Your objective –
Below are some records; quote exactly the lines from the one that contains "ATOM 82 C C" through the one that contains "ATOM 95 N N", inclusive, and no others.

Records provided –
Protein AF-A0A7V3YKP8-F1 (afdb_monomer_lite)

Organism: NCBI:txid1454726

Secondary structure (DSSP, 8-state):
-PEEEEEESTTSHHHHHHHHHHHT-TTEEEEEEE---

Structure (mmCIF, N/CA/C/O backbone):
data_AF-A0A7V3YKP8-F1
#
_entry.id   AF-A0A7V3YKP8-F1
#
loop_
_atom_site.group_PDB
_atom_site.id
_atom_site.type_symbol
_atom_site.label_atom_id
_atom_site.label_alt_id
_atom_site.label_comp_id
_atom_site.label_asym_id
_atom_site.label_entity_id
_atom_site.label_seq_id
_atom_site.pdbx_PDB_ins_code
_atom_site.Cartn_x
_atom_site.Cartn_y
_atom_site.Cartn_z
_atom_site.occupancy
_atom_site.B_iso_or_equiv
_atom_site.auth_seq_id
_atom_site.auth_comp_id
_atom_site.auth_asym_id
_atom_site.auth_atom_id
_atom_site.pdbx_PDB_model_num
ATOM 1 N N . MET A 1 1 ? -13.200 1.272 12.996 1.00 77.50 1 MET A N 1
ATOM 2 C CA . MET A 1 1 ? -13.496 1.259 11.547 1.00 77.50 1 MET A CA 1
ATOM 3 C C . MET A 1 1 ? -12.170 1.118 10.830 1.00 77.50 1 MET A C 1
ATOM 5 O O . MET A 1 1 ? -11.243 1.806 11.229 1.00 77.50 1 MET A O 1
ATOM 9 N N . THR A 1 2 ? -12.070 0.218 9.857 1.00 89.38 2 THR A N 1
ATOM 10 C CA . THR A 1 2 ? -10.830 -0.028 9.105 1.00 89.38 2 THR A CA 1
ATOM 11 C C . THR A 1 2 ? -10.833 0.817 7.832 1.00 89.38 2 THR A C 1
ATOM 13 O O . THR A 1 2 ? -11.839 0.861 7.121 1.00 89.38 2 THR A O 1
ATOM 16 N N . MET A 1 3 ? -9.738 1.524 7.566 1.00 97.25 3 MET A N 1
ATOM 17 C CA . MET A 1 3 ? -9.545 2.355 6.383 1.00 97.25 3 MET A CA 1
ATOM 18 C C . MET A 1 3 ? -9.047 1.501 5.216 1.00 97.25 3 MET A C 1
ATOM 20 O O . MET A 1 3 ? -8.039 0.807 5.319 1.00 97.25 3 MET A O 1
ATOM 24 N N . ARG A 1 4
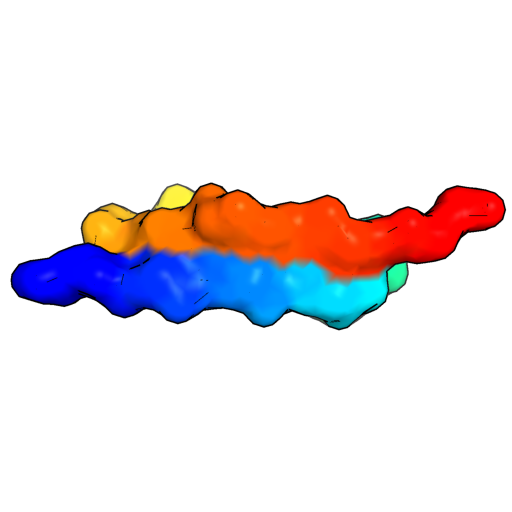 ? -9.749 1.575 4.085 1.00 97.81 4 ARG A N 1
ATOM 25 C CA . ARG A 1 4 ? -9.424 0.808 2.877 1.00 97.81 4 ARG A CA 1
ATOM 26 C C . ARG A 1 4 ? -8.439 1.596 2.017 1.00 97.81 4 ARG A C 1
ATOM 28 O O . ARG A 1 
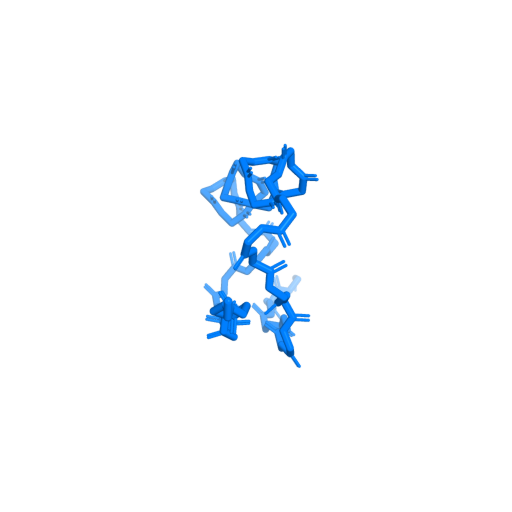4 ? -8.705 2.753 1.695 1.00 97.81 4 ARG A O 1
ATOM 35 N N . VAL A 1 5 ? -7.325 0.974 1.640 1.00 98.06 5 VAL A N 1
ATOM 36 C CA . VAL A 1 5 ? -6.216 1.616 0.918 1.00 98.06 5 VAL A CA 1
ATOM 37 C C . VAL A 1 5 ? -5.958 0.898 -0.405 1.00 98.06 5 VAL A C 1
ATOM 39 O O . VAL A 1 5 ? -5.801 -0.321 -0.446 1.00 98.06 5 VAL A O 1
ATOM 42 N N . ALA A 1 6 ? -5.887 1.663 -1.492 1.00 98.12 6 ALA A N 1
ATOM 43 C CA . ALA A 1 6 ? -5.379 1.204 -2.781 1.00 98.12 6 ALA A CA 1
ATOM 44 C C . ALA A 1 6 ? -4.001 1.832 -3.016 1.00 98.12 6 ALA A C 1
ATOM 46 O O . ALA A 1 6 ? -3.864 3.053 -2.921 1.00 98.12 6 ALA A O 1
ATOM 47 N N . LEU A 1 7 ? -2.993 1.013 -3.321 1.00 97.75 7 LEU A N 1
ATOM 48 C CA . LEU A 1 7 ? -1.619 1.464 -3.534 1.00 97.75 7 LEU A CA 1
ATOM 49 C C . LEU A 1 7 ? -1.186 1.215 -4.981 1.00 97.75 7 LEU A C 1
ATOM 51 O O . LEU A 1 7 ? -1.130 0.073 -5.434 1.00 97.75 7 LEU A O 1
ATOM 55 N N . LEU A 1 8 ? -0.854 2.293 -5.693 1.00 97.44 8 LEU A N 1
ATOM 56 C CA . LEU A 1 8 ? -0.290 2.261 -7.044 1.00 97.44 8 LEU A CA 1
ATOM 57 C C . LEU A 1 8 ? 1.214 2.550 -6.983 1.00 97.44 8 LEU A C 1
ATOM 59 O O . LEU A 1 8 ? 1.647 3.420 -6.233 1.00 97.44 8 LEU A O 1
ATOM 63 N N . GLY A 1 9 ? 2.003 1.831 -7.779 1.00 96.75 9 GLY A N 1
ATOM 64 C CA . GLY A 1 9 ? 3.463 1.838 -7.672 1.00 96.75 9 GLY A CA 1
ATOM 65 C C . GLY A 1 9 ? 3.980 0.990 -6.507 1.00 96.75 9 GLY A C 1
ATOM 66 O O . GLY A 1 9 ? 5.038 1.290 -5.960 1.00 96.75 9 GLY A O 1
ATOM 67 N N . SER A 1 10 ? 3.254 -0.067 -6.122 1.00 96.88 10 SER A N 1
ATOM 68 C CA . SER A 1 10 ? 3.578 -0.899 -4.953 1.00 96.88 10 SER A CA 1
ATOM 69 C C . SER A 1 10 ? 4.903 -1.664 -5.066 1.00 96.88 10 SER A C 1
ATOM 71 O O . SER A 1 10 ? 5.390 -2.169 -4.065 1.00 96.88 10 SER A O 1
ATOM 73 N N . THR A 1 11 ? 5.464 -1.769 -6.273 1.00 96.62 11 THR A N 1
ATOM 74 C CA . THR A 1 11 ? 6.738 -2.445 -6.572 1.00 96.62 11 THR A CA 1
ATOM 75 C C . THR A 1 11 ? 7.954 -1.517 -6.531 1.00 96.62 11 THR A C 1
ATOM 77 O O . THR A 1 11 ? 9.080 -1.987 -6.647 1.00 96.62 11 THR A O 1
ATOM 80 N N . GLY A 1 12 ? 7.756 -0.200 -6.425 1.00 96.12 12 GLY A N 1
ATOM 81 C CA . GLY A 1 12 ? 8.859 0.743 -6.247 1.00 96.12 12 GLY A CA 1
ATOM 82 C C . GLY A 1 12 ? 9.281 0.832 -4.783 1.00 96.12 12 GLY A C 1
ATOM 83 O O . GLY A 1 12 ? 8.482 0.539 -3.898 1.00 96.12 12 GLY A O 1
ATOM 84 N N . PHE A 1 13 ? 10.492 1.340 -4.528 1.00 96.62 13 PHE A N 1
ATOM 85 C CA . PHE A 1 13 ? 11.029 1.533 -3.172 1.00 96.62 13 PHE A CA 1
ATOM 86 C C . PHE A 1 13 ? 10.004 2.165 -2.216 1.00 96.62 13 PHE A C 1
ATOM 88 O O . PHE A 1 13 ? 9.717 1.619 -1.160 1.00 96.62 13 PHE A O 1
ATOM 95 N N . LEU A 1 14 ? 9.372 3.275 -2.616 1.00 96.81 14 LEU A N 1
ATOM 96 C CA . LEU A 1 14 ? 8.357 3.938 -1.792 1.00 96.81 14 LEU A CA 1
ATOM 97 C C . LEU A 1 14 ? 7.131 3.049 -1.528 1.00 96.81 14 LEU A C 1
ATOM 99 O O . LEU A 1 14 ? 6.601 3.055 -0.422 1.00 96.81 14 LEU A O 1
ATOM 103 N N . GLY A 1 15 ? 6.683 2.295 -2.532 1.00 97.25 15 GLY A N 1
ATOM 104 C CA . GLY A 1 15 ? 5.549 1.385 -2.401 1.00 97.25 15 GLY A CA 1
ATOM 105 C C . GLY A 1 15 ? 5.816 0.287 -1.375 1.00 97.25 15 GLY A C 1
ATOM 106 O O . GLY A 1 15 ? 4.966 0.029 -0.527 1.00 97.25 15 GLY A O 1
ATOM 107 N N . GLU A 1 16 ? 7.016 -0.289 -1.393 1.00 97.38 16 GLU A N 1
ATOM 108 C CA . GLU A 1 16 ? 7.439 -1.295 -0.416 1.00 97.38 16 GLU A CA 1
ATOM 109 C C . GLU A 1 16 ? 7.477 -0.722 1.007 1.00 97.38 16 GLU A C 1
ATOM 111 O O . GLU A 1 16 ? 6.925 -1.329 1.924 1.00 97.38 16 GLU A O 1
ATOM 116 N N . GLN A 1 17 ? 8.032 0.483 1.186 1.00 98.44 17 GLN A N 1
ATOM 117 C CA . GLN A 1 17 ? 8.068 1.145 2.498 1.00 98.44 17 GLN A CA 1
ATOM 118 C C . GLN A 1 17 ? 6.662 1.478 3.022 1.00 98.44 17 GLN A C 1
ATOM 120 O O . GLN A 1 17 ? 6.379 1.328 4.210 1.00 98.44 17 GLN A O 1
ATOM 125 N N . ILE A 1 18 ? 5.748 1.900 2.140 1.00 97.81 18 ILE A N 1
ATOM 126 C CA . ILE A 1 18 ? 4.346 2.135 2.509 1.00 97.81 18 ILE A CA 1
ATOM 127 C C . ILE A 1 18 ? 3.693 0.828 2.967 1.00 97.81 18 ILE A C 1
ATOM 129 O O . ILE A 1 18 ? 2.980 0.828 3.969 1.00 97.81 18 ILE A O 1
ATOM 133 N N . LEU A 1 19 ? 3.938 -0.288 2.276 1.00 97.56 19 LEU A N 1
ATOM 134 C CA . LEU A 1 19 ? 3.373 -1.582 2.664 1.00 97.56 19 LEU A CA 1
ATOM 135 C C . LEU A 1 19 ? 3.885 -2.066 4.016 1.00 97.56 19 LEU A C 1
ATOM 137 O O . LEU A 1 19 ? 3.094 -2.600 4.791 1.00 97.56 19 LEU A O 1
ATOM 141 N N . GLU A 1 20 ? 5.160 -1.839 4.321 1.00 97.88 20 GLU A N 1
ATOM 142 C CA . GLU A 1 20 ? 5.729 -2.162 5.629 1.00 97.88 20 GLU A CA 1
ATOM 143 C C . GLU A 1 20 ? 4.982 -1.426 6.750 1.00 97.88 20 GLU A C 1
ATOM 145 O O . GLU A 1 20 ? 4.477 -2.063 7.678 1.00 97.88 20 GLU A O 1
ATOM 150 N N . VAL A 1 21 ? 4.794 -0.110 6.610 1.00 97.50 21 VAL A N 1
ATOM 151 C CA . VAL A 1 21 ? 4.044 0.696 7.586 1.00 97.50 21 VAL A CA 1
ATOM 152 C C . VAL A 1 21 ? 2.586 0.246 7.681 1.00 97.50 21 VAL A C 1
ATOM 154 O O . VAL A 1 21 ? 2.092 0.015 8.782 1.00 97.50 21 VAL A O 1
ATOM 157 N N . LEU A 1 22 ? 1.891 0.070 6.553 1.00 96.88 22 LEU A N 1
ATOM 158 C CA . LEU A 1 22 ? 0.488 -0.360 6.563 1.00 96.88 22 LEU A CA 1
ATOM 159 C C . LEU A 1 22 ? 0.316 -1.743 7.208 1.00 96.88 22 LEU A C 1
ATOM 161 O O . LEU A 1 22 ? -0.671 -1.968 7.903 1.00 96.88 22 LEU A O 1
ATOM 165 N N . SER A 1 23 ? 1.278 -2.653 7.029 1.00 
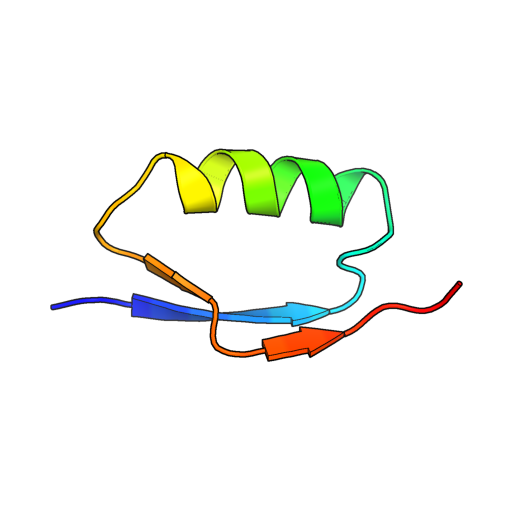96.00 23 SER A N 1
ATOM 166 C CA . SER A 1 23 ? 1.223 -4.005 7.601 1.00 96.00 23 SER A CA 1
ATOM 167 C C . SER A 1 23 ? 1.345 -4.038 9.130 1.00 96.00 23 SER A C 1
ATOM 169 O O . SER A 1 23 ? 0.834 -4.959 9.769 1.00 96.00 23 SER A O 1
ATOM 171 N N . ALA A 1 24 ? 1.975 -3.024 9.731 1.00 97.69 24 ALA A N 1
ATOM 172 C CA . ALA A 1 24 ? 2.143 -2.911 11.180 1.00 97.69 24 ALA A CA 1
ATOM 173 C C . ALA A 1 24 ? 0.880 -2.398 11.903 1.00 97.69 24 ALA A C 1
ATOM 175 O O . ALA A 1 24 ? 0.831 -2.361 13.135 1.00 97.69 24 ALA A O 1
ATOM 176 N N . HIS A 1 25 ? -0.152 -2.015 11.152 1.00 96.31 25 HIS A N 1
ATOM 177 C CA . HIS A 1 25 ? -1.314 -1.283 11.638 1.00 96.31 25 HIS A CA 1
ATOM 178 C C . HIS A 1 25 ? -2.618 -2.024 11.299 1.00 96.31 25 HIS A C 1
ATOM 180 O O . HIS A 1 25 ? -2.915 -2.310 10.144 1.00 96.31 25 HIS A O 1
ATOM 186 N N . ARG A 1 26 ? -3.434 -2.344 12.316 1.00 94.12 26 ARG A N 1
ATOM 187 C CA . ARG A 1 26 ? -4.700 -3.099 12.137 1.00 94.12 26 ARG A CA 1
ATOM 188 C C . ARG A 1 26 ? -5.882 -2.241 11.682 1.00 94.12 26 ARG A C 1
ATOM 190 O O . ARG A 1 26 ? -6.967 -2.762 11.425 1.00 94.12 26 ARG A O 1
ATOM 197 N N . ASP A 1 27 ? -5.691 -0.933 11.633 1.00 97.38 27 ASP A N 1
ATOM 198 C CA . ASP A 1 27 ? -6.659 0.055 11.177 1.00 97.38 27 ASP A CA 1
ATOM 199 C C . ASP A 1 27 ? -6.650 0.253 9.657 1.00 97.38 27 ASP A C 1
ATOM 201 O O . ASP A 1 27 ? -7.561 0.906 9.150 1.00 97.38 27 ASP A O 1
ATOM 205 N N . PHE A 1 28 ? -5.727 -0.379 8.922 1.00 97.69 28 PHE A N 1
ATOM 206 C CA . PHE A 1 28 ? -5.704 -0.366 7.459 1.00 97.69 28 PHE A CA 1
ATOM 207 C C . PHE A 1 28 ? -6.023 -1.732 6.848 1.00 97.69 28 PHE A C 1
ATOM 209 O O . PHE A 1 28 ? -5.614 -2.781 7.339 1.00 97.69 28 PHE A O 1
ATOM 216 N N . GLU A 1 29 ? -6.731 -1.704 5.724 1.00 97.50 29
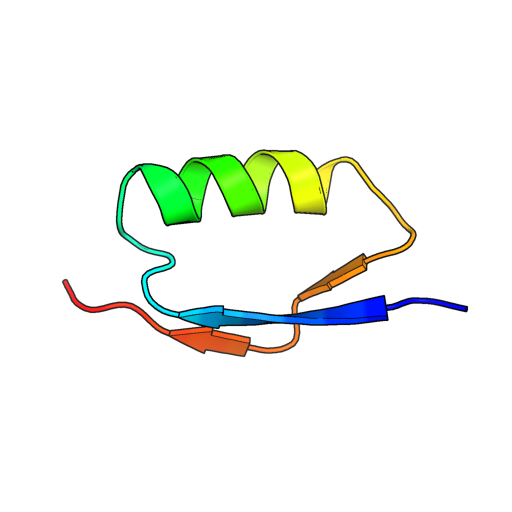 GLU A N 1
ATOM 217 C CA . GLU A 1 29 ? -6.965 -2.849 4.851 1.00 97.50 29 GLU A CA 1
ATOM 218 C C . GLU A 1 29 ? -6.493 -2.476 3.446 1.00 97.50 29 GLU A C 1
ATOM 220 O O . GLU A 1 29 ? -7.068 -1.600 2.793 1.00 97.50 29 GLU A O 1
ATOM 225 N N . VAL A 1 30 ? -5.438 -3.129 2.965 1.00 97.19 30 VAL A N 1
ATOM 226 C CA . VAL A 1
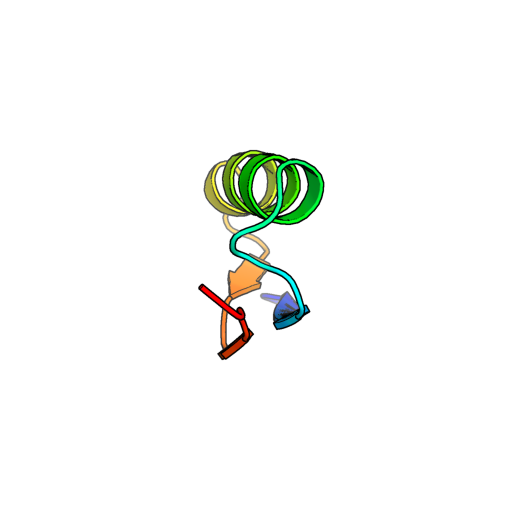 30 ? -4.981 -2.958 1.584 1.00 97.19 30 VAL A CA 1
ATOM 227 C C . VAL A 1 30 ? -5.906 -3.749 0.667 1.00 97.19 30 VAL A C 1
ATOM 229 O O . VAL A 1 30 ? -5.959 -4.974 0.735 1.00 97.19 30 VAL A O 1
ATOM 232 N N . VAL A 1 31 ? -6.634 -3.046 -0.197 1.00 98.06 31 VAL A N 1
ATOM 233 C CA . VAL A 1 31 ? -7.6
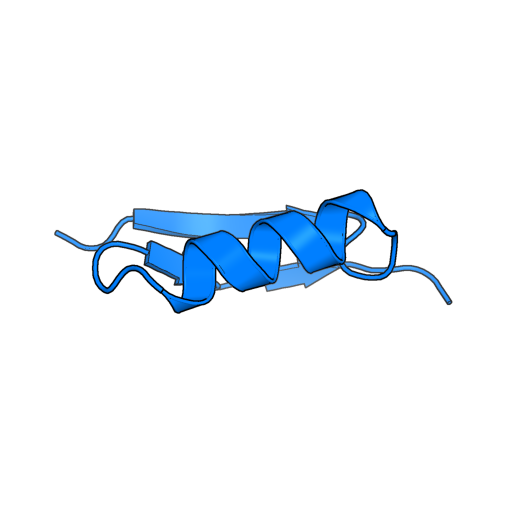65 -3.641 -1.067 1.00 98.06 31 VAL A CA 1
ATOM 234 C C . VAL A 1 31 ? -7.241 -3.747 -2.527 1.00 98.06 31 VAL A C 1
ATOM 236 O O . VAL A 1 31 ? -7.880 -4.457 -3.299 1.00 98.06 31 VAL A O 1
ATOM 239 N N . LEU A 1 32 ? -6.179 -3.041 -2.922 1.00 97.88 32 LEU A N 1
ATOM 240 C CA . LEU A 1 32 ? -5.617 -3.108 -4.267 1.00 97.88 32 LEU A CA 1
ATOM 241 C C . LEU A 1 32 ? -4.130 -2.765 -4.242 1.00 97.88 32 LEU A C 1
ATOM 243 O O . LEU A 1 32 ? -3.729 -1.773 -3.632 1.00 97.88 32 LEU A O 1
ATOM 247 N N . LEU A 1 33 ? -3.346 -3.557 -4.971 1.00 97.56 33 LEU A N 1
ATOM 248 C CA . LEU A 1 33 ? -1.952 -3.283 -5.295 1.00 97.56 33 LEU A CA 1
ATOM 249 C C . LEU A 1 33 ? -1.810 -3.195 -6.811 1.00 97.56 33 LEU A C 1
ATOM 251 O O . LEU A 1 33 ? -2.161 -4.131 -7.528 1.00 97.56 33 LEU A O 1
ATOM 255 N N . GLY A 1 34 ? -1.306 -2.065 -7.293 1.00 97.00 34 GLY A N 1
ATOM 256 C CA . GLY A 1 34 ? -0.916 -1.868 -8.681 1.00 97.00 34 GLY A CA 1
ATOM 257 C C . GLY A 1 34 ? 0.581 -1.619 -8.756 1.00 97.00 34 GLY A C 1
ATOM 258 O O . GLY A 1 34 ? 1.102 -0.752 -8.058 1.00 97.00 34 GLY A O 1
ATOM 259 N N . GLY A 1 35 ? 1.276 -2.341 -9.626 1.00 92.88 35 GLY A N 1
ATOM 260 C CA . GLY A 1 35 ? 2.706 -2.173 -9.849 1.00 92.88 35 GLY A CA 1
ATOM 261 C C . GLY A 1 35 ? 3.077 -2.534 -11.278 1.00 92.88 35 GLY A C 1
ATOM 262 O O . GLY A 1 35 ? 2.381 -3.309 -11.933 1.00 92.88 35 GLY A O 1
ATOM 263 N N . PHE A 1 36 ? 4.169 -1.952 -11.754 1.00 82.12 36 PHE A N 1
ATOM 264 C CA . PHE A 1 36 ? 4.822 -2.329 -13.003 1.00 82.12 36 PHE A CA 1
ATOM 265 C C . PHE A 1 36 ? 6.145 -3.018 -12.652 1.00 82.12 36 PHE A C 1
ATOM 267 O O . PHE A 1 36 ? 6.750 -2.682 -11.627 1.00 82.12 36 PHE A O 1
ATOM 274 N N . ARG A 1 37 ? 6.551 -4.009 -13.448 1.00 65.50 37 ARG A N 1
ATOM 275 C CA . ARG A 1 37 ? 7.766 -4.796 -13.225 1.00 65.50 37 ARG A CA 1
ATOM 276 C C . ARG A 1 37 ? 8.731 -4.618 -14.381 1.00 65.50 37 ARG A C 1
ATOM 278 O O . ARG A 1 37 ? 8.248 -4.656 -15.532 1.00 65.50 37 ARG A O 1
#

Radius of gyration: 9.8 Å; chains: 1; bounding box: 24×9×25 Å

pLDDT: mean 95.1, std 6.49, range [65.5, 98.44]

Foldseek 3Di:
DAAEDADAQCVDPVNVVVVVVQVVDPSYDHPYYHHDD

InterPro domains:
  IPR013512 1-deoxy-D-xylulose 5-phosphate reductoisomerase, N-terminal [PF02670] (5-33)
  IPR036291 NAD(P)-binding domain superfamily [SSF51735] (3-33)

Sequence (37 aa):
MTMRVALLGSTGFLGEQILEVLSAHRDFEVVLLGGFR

Problem solution –
ATOM 82 C C . GLY A 1 12 ? 9.281 0.832 -4.783 1.00 96.12 12 GLY A C 1
ATOM 83 O O . GLY A 1 12 ? 8.482 0.539 -3.898 1.00 96.12 12 GLY A O 1
ATOM 84 N N . PHE A 1 13 ? 10.492 1.340 -4.528 1.00 96.62 13 PHE A N 1
ATOM 85 C CA . PHE A 1 13 ? 11.029 1.533 -3.172 1.00 96.62 13 PHE A CA 1
ATOM 86 C C . PHE A 1 13 ? 10.004 2.165 -2.216 1.00 96.62 13 PHE A C 1
ATOM 88 O O . PHE A 1 13 ? 9.717 1.619 -1.160 1.00 96.62 13 PHE A O 1
ATOM 95 N N . LEU A 1 14 ? 9.372 3.275 -2.616 1.00 96.81 14 LEU A N 1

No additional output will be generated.